To steer at the level of the line and the workshop, OEE is the working metric: it’s the one that tells you where to act, day after day. TEEP and broader utilisation keep all their value for capacity reading and investment decisions – but they’re built from the same shop-floor data.

Real-time measurement at the source, like TeepTrak’s, reads availability, rate and quality directly on the machine, continuously, with no MES project and installation in under an hour. On that common base, OEE, utilisation and TEEP become consistent with one another. Hutchinson improved its OEE from 42% to 75% with the same headcount and machines, sensor installed in under an hour.

OEE: the starting point of any improvement

If a single metric had to guide a line’s daily life, it would be OEE. It focuses attention on the time that’s genuinely useful and translates availability, rate and quality into one number. It’s on OEE that improvement projects, team targets and line-to-line comparisons are built.

TEEP and utilisation come as a complement, for decisions of a different order: workshop organisation, sizing, investment. Confusing them amounts to mixing operational steering with capacity strategy – two timeframes that don’t call for the same actions or the same people.

Why the metrics complement rather than compete

A mature site doesn’t choose between OEE, utilisation and TEEP: it uses them at different levels. The shift leader steers the line on OEE, the production manager reads the workshop on its open hours, and management reasons in installed capacity on TEEP. Each looks at the perimeter that concerns them.

The condition for this nesting to work is that all three rest on the same base data. That’s exactly what a single, automatic, continuous measurement provides: the numbers stop contradicting each other from one level to the next, and trade-offs become readable at every floor of the organisation.

A bad comparison to avoid

Picture two workshops in the same group. The first proudly announces a ‘yield’ of 78%, the second a ‘yield’ of 56%. Management concludes that the second is in trouble and considers action. In reality, the first was reporting OEE (required time) and the second a broader, open-time figure: the two sites might have been at exactly the same real level.

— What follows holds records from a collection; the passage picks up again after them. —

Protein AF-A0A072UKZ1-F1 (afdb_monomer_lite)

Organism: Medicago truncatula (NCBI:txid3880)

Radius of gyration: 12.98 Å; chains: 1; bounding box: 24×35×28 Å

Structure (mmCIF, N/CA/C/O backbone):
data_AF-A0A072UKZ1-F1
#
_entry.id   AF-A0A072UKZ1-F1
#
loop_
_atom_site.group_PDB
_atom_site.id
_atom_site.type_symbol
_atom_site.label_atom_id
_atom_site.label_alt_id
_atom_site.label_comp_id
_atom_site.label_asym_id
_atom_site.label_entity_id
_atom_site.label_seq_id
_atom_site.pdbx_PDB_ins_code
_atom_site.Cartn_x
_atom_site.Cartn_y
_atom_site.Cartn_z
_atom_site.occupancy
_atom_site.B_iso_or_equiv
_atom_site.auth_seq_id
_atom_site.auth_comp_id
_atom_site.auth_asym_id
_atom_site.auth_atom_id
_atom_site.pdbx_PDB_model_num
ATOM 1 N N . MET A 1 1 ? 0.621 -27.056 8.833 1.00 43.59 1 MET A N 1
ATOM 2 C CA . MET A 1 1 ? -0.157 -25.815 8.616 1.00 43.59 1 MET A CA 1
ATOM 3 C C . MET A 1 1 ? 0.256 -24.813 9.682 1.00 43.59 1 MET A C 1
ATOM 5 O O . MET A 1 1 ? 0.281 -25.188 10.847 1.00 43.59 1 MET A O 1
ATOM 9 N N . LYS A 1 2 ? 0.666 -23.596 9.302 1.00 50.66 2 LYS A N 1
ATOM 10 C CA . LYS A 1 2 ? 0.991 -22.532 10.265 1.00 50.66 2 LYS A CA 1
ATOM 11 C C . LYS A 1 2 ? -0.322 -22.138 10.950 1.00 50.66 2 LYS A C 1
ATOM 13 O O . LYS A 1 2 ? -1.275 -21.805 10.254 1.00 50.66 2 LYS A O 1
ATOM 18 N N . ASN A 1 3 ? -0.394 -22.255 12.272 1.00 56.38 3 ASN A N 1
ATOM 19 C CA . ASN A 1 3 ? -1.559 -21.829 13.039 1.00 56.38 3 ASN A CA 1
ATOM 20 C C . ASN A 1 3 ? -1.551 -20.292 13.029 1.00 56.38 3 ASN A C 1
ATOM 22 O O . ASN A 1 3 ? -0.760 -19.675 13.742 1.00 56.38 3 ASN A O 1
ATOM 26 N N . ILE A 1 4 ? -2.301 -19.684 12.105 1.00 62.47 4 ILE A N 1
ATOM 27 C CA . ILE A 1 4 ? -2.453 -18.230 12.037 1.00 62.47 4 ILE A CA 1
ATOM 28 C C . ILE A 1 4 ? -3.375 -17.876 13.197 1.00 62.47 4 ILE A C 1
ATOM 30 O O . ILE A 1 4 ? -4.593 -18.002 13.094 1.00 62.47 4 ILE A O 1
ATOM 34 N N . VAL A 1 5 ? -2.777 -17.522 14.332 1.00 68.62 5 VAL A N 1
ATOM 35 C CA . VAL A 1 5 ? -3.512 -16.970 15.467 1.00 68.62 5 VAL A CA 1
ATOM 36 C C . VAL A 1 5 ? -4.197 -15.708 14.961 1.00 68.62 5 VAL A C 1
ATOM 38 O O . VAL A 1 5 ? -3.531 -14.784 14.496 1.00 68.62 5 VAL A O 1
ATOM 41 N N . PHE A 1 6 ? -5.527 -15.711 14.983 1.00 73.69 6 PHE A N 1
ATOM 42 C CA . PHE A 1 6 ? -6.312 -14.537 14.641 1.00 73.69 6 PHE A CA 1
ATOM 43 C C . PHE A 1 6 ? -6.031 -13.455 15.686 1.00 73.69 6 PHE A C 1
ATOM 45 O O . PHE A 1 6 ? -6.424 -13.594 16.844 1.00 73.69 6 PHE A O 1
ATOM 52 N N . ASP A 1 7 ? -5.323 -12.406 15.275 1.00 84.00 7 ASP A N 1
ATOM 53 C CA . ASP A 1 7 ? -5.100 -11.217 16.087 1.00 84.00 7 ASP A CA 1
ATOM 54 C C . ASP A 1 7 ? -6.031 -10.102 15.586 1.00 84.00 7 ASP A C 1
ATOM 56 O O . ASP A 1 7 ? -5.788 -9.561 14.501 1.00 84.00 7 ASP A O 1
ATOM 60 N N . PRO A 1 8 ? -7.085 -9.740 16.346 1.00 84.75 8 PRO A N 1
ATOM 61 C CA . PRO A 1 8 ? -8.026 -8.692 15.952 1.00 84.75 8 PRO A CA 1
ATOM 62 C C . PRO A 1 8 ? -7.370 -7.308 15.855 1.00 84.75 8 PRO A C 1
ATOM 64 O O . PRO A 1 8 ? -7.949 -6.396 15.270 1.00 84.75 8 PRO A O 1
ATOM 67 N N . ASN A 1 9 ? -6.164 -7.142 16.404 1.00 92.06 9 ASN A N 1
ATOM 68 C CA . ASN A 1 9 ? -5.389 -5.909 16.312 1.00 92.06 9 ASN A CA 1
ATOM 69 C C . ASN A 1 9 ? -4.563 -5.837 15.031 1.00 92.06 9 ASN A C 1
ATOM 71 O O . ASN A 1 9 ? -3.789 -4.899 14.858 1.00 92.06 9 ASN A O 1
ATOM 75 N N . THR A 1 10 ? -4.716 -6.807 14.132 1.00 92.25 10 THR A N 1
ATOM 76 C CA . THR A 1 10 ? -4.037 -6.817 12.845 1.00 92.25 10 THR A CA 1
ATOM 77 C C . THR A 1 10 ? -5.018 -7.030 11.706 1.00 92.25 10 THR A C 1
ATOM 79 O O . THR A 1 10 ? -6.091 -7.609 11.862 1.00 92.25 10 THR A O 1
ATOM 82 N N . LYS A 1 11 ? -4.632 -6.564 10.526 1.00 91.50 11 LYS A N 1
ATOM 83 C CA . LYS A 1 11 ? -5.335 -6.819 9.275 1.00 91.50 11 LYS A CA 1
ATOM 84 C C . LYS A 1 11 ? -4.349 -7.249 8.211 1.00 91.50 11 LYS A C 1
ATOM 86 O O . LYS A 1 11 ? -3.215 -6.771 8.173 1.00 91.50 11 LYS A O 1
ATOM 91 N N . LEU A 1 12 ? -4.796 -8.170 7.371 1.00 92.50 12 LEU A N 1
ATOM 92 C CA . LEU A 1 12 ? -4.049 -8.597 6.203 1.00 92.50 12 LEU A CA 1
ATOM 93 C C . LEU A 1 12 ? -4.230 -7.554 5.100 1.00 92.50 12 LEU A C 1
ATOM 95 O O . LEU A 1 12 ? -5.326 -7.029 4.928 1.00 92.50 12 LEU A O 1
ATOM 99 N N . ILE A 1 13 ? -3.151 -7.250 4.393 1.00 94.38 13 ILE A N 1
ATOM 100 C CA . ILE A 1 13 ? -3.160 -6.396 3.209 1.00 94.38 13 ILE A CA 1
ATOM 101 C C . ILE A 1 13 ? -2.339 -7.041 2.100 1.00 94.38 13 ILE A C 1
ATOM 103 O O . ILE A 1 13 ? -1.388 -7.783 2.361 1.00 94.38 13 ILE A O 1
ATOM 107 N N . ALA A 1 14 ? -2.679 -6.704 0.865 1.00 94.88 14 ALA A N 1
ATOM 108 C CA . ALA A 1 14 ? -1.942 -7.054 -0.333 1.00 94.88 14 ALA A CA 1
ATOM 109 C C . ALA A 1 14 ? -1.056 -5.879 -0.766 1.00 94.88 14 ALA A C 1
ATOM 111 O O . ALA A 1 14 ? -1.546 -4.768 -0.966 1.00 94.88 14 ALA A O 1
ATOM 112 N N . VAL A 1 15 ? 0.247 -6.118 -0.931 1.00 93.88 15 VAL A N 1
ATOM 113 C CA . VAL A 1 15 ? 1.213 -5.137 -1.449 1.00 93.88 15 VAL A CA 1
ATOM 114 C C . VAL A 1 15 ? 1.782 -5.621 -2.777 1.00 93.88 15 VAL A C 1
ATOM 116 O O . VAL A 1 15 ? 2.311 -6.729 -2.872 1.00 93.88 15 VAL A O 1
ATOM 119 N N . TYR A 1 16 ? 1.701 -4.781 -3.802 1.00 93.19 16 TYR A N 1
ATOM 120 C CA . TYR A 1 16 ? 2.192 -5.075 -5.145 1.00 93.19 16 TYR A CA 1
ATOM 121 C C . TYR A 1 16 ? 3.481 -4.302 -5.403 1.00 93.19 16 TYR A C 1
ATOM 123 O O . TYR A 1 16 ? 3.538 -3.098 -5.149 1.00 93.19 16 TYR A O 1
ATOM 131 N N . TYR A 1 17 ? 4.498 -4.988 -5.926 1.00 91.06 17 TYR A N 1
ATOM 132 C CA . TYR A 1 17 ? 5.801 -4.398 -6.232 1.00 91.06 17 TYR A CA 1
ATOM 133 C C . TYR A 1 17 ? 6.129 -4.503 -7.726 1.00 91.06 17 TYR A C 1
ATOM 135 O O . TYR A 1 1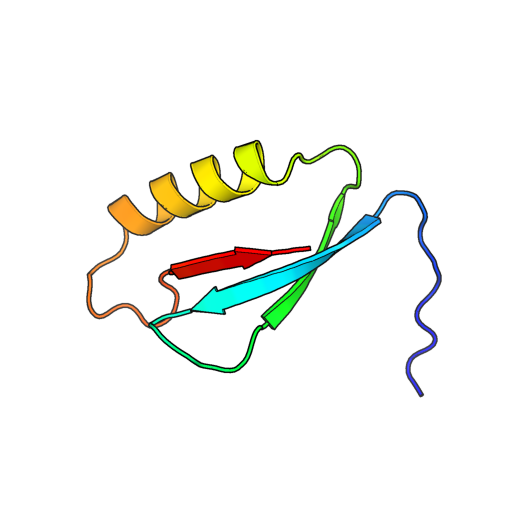7 ? 5.924 -5.560 -8.327 1.00 91.06 17 TYR A O 1
ATOM 143 N N . ASN A 1 18 ? 6.701 -3.439 -8.296 1.00 83.69 18 ASN A N 1
ATOM 144 C CA . ASN A 1 18 ? 7.249 -3.333 -9.665 1.00 83.69 18 ASN A CA 1
ATOM 145 C C . ASN A 1 18 ? 6.415 -3.988 -10.793 1.00 83.69 18 ASN A C 1
ATOM 147 O O . ASN A 1 18 ? 6.948 -4.679 -11.662 1.00 83.69 18 ASN A O 1
ATOM 151 N N . GLY A 1 19 ? 5.102 -3.818 -10.773 1.00 79.00 19 GLY A N 1
ATOM 152 C CA . GLY A 1 19 ? 4.172 -4.241 -11.810 1.00 79.00 19 GLY A CA 1
ATOM 153 C C . GLY A 1 19 ? 3.915 -5.739 -11.772 1.00 79.00 19 GLY A C 1
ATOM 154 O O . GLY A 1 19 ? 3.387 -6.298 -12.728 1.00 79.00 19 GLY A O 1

This kind of mix-up is far more common than people think, and it distorts trade-offs, bonuses and investment decisions. The cure is simple but demanding: standardise the time base and the measurement method across the whole group, so that every number means exactly the same thing everywhere, and a site-to-site comparison is finally legitimate.

Key takeaways

OEE to steer the line (required time), utilisation to read the workshop (open time), TEEP to reason in capacity (total time). Never compare two metrics on different time bases without saying so. And above all: the reliability of all three depends on one thing – the quality of the measurement.

Real-time measurement at the source makes them consistent and usable, from the workstation right up to the management committee. More than 450 plants across 30+ countries already monitor their OEE to the second with TeepTrak.

FAQ

What’s the difference between OEE and TEEP?
OEE is calculated over the required production time (when the machine is supposed to run). TEEP is calculated over the total calendar time, 24/7, including closed periods. TEEP is therefore lower than or equal to OEE over the same period.

Are OEE and TRS the same thing?
Yes. TRS is the French term, OEE (Overall Equipment Effectiveness) the English one. Same definition, same formula: Availability x Performance x Quality.

What is TEEP?
Total Effective Equipment Performance: output related to total calendar time (24/7), used to reason in terms of installed capacity and investment decisions.

Which metric should I track to steer a line?
OEE, because it focuses on the time the machine is supposed to be producing and points directly to where to act day to day.

Why aren’t my OEE, utilisation and TEEP consistent with each other?
Usually because they don’t rest on the same base data. A single, automatic, continuous measurement makes all three consistent.